**EXERCISE GOAL:** Return, word for word, only the lines of the data below that lie between the line with "ATOM 18 C C ." and the line with "ATOM 76 C CA", those two lines included.

--- DATA SHOWN Enclosed Below ---

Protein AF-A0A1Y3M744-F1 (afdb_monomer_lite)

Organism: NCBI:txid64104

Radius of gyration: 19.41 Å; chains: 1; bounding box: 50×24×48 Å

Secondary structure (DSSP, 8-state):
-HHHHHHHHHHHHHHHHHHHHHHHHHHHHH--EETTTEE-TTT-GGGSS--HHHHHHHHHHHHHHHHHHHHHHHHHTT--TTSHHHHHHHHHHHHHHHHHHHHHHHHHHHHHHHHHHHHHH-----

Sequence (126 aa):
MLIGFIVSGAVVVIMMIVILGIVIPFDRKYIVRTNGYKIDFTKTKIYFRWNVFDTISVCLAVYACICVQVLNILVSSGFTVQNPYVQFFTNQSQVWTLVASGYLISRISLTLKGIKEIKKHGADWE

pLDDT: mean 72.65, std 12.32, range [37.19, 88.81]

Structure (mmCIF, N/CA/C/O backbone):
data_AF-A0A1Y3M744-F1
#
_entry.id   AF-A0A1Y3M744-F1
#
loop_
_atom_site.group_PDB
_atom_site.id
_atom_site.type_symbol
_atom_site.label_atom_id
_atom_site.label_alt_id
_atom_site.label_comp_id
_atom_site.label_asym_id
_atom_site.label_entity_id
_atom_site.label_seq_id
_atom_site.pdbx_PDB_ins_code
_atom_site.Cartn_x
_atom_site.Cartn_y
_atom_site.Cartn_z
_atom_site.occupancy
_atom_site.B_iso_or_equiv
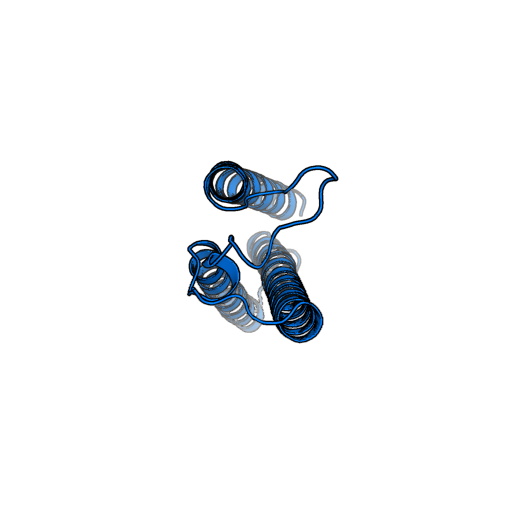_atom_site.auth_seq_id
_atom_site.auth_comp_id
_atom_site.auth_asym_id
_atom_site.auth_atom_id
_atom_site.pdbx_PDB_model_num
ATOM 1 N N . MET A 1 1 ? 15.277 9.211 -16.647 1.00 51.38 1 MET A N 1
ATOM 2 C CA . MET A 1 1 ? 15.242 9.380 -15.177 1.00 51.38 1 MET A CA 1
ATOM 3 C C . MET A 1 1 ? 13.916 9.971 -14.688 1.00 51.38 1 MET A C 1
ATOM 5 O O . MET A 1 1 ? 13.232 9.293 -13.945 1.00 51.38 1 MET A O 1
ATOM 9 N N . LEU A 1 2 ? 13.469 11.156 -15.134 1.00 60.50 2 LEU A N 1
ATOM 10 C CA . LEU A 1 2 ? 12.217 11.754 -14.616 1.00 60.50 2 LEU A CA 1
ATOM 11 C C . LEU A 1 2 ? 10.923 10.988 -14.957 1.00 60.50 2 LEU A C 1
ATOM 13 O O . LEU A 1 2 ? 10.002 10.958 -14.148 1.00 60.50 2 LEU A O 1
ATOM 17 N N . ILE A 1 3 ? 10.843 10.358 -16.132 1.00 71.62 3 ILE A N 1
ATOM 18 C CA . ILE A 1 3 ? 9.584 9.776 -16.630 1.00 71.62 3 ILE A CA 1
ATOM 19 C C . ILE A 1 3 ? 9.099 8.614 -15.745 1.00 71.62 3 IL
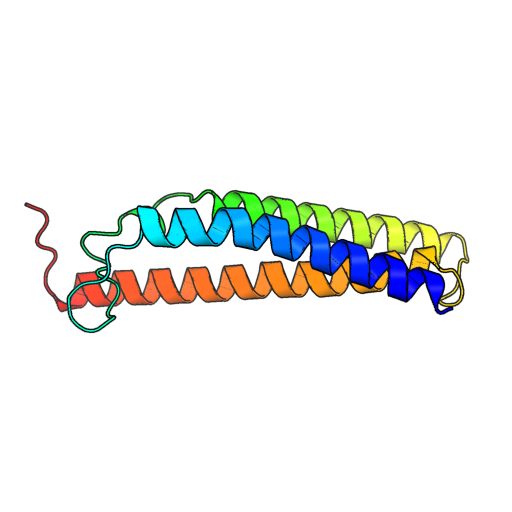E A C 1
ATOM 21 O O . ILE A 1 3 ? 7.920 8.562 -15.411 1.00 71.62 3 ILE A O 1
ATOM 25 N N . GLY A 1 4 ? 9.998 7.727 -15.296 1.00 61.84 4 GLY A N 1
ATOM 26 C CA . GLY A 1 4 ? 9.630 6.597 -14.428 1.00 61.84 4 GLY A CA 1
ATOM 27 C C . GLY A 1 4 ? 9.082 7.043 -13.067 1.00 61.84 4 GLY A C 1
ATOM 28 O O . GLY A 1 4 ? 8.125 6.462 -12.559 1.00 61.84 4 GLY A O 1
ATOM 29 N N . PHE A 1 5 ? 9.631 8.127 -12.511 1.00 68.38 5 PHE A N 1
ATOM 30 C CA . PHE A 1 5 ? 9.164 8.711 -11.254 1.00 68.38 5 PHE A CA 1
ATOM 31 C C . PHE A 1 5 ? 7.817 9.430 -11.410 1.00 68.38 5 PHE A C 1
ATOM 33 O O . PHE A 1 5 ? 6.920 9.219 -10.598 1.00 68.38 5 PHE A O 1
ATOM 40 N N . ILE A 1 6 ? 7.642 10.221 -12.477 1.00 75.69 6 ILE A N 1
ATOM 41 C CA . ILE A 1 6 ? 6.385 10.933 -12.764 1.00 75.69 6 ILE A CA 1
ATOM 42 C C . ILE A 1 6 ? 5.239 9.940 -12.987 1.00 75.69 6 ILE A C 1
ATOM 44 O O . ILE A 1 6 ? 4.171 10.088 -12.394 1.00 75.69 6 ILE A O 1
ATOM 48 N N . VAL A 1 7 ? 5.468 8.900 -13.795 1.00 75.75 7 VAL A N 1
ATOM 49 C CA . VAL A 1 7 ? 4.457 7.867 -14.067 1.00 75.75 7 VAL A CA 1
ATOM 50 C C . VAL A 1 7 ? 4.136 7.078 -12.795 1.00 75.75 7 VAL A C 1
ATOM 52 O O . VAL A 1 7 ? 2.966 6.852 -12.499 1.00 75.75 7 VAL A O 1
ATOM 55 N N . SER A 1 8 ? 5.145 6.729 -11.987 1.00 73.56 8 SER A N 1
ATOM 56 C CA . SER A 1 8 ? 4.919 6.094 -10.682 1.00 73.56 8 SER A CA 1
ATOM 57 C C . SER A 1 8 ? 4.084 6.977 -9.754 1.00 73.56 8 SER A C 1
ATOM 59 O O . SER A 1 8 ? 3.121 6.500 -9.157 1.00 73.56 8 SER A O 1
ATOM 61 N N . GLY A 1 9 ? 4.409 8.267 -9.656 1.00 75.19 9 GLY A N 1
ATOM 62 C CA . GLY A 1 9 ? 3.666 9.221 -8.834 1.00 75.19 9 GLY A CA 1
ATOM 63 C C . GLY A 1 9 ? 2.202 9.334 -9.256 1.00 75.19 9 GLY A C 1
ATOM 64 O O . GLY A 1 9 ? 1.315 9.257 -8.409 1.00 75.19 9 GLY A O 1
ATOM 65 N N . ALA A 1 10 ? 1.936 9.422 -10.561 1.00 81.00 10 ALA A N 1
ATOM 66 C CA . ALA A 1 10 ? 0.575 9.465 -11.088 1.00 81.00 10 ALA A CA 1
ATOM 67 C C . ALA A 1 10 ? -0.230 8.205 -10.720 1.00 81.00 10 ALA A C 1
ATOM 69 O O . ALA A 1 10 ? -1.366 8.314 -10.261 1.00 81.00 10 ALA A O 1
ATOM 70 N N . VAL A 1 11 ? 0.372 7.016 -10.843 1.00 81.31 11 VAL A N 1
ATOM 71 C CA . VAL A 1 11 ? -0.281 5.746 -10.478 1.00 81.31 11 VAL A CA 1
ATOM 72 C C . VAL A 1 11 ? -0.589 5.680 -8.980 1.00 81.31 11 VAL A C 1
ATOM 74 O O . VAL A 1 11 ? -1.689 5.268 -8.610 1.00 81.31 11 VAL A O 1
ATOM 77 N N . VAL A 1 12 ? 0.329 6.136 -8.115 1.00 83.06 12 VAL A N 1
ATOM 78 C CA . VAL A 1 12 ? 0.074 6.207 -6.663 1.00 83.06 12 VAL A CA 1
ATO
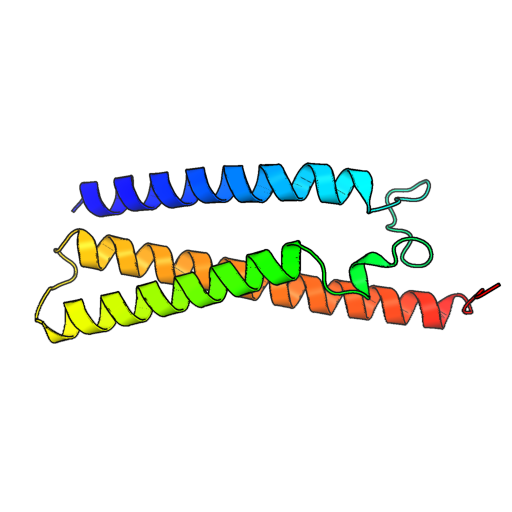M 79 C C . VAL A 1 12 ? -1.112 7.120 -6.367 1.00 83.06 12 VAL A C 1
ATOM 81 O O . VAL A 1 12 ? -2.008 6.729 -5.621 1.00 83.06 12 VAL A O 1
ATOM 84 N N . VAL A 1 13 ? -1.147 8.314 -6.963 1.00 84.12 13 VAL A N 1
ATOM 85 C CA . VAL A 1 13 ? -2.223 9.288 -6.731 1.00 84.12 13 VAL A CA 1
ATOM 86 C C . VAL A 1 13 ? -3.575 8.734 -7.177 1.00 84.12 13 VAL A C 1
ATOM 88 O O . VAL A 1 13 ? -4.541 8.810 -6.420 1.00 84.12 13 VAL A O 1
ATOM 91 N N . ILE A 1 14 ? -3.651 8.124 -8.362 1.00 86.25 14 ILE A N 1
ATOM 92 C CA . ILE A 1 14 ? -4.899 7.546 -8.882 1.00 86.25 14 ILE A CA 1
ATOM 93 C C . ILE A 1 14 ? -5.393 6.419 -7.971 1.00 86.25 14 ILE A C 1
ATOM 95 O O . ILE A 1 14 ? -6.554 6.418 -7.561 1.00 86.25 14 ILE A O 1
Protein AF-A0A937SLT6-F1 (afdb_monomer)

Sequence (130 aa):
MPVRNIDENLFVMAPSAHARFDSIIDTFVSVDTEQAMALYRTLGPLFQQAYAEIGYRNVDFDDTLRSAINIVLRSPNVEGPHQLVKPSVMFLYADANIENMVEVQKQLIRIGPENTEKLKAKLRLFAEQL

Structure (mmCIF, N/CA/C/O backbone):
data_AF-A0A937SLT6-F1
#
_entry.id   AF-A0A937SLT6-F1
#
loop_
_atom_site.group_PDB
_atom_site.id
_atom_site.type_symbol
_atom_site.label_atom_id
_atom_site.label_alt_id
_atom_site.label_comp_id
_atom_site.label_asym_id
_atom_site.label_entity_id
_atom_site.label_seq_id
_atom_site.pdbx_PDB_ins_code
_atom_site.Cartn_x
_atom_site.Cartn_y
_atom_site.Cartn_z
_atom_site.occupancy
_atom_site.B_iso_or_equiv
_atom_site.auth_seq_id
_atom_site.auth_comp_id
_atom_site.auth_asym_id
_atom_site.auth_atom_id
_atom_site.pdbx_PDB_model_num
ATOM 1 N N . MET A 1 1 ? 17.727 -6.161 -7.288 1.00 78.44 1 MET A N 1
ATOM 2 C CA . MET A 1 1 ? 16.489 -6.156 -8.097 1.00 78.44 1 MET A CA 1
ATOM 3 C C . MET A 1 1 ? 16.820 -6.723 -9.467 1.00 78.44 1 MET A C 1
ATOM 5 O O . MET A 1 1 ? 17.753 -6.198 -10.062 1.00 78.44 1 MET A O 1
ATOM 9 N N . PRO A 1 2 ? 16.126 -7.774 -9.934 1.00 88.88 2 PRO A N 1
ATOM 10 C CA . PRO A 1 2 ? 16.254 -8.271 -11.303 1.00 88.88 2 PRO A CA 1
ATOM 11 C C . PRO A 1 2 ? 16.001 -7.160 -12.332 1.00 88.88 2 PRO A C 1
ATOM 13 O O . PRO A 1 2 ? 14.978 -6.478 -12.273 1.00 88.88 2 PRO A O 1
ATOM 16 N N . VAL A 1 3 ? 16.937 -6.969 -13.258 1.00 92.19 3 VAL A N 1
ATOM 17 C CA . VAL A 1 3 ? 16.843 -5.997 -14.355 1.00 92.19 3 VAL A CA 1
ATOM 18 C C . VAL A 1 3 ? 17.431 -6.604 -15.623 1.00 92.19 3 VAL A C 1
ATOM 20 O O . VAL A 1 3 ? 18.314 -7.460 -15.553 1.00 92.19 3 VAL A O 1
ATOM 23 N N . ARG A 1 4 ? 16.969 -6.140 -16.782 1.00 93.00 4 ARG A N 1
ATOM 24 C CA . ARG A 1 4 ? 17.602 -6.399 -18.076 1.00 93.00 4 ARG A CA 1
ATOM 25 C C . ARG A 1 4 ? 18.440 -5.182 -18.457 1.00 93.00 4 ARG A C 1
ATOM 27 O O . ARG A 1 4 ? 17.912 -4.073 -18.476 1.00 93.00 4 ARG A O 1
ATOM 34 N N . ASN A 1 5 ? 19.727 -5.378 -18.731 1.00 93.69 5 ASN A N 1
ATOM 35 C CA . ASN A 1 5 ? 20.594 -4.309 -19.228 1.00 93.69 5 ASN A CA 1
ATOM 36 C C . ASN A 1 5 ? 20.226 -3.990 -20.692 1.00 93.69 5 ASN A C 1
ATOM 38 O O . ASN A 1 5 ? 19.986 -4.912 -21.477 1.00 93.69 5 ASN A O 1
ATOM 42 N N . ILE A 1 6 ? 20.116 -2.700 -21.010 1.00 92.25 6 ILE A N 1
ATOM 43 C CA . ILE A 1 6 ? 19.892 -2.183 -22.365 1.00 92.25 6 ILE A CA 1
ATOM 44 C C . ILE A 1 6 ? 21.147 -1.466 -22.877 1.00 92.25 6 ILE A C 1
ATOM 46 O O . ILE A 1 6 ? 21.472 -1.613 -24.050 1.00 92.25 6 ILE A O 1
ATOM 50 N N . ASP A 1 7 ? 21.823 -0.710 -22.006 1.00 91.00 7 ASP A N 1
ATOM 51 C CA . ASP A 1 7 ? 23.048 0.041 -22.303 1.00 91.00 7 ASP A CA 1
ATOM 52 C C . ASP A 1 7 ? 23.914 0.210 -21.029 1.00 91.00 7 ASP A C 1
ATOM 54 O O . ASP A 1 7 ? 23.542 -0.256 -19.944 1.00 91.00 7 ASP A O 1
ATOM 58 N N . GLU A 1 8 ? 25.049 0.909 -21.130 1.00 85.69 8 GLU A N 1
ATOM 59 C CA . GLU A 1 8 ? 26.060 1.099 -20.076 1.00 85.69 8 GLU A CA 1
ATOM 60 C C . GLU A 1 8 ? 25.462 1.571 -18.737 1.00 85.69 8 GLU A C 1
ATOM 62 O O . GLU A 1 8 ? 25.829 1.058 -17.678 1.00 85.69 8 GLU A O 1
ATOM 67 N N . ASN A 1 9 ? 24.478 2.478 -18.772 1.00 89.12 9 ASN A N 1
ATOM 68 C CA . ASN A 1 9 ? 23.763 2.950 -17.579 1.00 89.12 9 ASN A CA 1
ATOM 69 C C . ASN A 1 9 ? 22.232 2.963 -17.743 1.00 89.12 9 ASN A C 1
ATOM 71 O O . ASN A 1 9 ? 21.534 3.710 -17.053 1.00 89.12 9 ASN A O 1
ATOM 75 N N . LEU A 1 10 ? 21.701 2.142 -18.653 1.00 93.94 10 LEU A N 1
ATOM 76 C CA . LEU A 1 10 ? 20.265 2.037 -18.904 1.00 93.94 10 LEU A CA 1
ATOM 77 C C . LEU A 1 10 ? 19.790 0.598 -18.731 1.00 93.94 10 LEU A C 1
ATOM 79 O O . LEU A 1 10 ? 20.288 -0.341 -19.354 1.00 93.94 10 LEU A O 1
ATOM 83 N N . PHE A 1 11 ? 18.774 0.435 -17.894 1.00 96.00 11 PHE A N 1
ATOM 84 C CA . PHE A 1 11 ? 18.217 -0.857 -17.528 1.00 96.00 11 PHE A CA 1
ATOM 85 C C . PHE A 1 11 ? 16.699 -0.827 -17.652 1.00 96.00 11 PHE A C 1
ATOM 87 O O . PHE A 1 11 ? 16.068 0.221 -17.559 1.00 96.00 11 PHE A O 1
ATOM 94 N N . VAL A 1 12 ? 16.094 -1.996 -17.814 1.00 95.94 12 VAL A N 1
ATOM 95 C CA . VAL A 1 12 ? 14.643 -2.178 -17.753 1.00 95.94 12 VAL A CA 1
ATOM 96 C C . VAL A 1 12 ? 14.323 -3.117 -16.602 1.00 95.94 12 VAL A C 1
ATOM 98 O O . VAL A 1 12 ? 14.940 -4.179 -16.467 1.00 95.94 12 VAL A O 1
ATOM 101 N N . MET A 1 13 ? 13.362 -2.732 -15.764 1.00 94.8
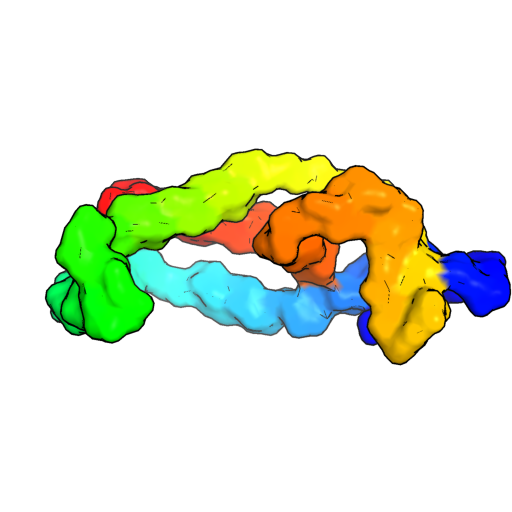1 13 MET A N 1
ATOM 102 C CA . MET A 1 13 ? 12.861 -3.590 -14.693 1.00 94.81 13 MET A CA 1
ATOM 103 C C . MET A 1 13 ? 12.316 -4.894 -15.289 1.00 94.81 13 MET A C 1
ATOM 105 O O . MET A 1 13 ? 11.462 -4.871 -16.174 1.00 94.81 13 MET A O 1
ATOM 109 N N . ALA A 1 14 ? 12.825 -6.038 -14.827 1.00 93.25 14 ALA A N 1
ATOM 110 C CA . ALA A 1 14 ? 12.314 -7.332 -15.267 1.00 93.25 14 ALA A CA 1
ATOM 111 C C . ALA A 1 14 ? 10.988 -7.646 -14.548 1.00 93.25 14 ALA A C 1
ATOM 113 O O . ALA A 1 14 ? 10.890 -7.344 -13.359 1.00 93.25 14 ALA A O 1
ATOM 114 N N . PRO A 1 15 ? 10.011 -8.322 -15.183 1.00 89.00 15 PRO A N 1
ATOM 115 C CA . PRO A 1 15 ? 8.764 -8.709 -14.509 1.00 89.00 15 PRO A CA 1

--- End of Enclosed DATA SHOWN ---

**RESULT OF THIS TASK:**
ATOM 18 C C . VAL A 1 3 ? 17.431 -6.604 -15.623 1.00 92.19 3 VAL A C 1
ATOM 20 O O . VAL A 1 3 ? 18.314 -7.460 -15.553 1.00 92.19 3 VAL A O 1
ATOM 23 N N . ARG A 1 4 ? 16.969 -6.140 -16.782 1.00 93.00 4 ARG A N 1
ATOM 24 C CA . ARG A 1 4 ? 17.602 -6.399 -18.076 1.00 93.00 4 ARG A CA 1
ATOM 25 C C . ARG A 1 4 ? 18.440 -5.182 -18.457 1.00 93.00 4 ARG A C 1
ATOM 27 O O . ARG A 1 4 ? 17.912 -4.073 -18.476 1.00 93.00 4 ARG A O 1
ATOM 34 N N . ASN A 1 5 ? 19.727 -5.378 -18.731 1.00 93.69 5 ASN A N 1
ATOM 35 C CA . ASN A 1 5 ? 20.594 -4.309 -19.228 1.00 93.69 5 ASN A CA 1
ATOM 36 C C . ASN A 1 5 ? 20.226 -3.990 -20.692 1.00 93.69 5 ASN A C 1
ATOM 38 O O . ASN A 1 5 ? 19.986 -4.912 -21.477 1.00 93.69 5 ASN A O 1
ATOM 42 N N . ILE A 1 6 ? 20.116 -2.700 -21.010 1.00 92.25 6 ILE A N 1
ATOM 43 C CA . ILE A 1 6 ? 19.892 -2.183 -22.365 1.00 92.25 6 ILE A CA 1
ATOM 44 C C . ILE A 1 6 ? 21.147 -1.466 -22.877 1.00 92.25 6 ILE A C 1
ATOM 46 O O . ILE A 1 6 ? 21.472 -1.613 -24.050 1.00 92.25 6 ILE A O 1
ATOM 50 N N . ASP A 1 7 ? 21.823 -0.710 -22.006 1.00 91.00 7 ASP A N 1
ATOM 51 C CA . ASP A 1 7 ? 23.048 0.041 -22.303 1.00 91.00 7 ASP A CA 1
ATOM 52 C C . ASP A 1 7 ? 23.914 0.210 -21.029 1.00 91.00 7 ASP A C 1
ATOM 54 O O . ASP A 1 7 ? 23.542 -0.256 -19.944 1.00 91.00 7 ASP A O 1
ATOM 58 N N . GLU A 1 8 ? 25.049 0.909 -21.130 1.00 85.69 8 GLU A N 1
ATOM 59 C CA . GLU A 1 8 ? 26.060 1.099 -20.076 1.00 85.69 8 GLU A CA 1
ATOM 60 C C . GLU A 1 8 ? 25.462 1.571 -18.737 1.00 85.69 8 GLU A C 1
ATOM 62 O O . GLU A 1 8 ? 25.829 1.058 -17.678 1.00 85.69 8 GLU A O 1
ATOM 67 N N . ASN A 1 9 ? 24.478 2.478 -18.772 1.00 89.12 9 ASN A N 1
ATOM 68 C CA . ASN A 1 9 ? 23.763 2.950 -17.579 1.00 89.12 9 ASN A CA 1
ATOM 69 C C . ASN A 1 9 ? 22.232 2.963 -17.743 1.00 89.12 9 ASN A C 1
ATOM 71 O O . ASN A 1 9 ? 21.534 3.710 -17.053 1.00 89.12 9 ASN A O 1
ATOM 75 N N . LEU A 1 10 ? 21.701 2.142 -18.653 1.00 93.94 10 LEU A N 1
ATOM 76 C CA . LEU A 1 10 ? 20.265 2.037 -18.904 1.00 93.94 10 LEU A CA 1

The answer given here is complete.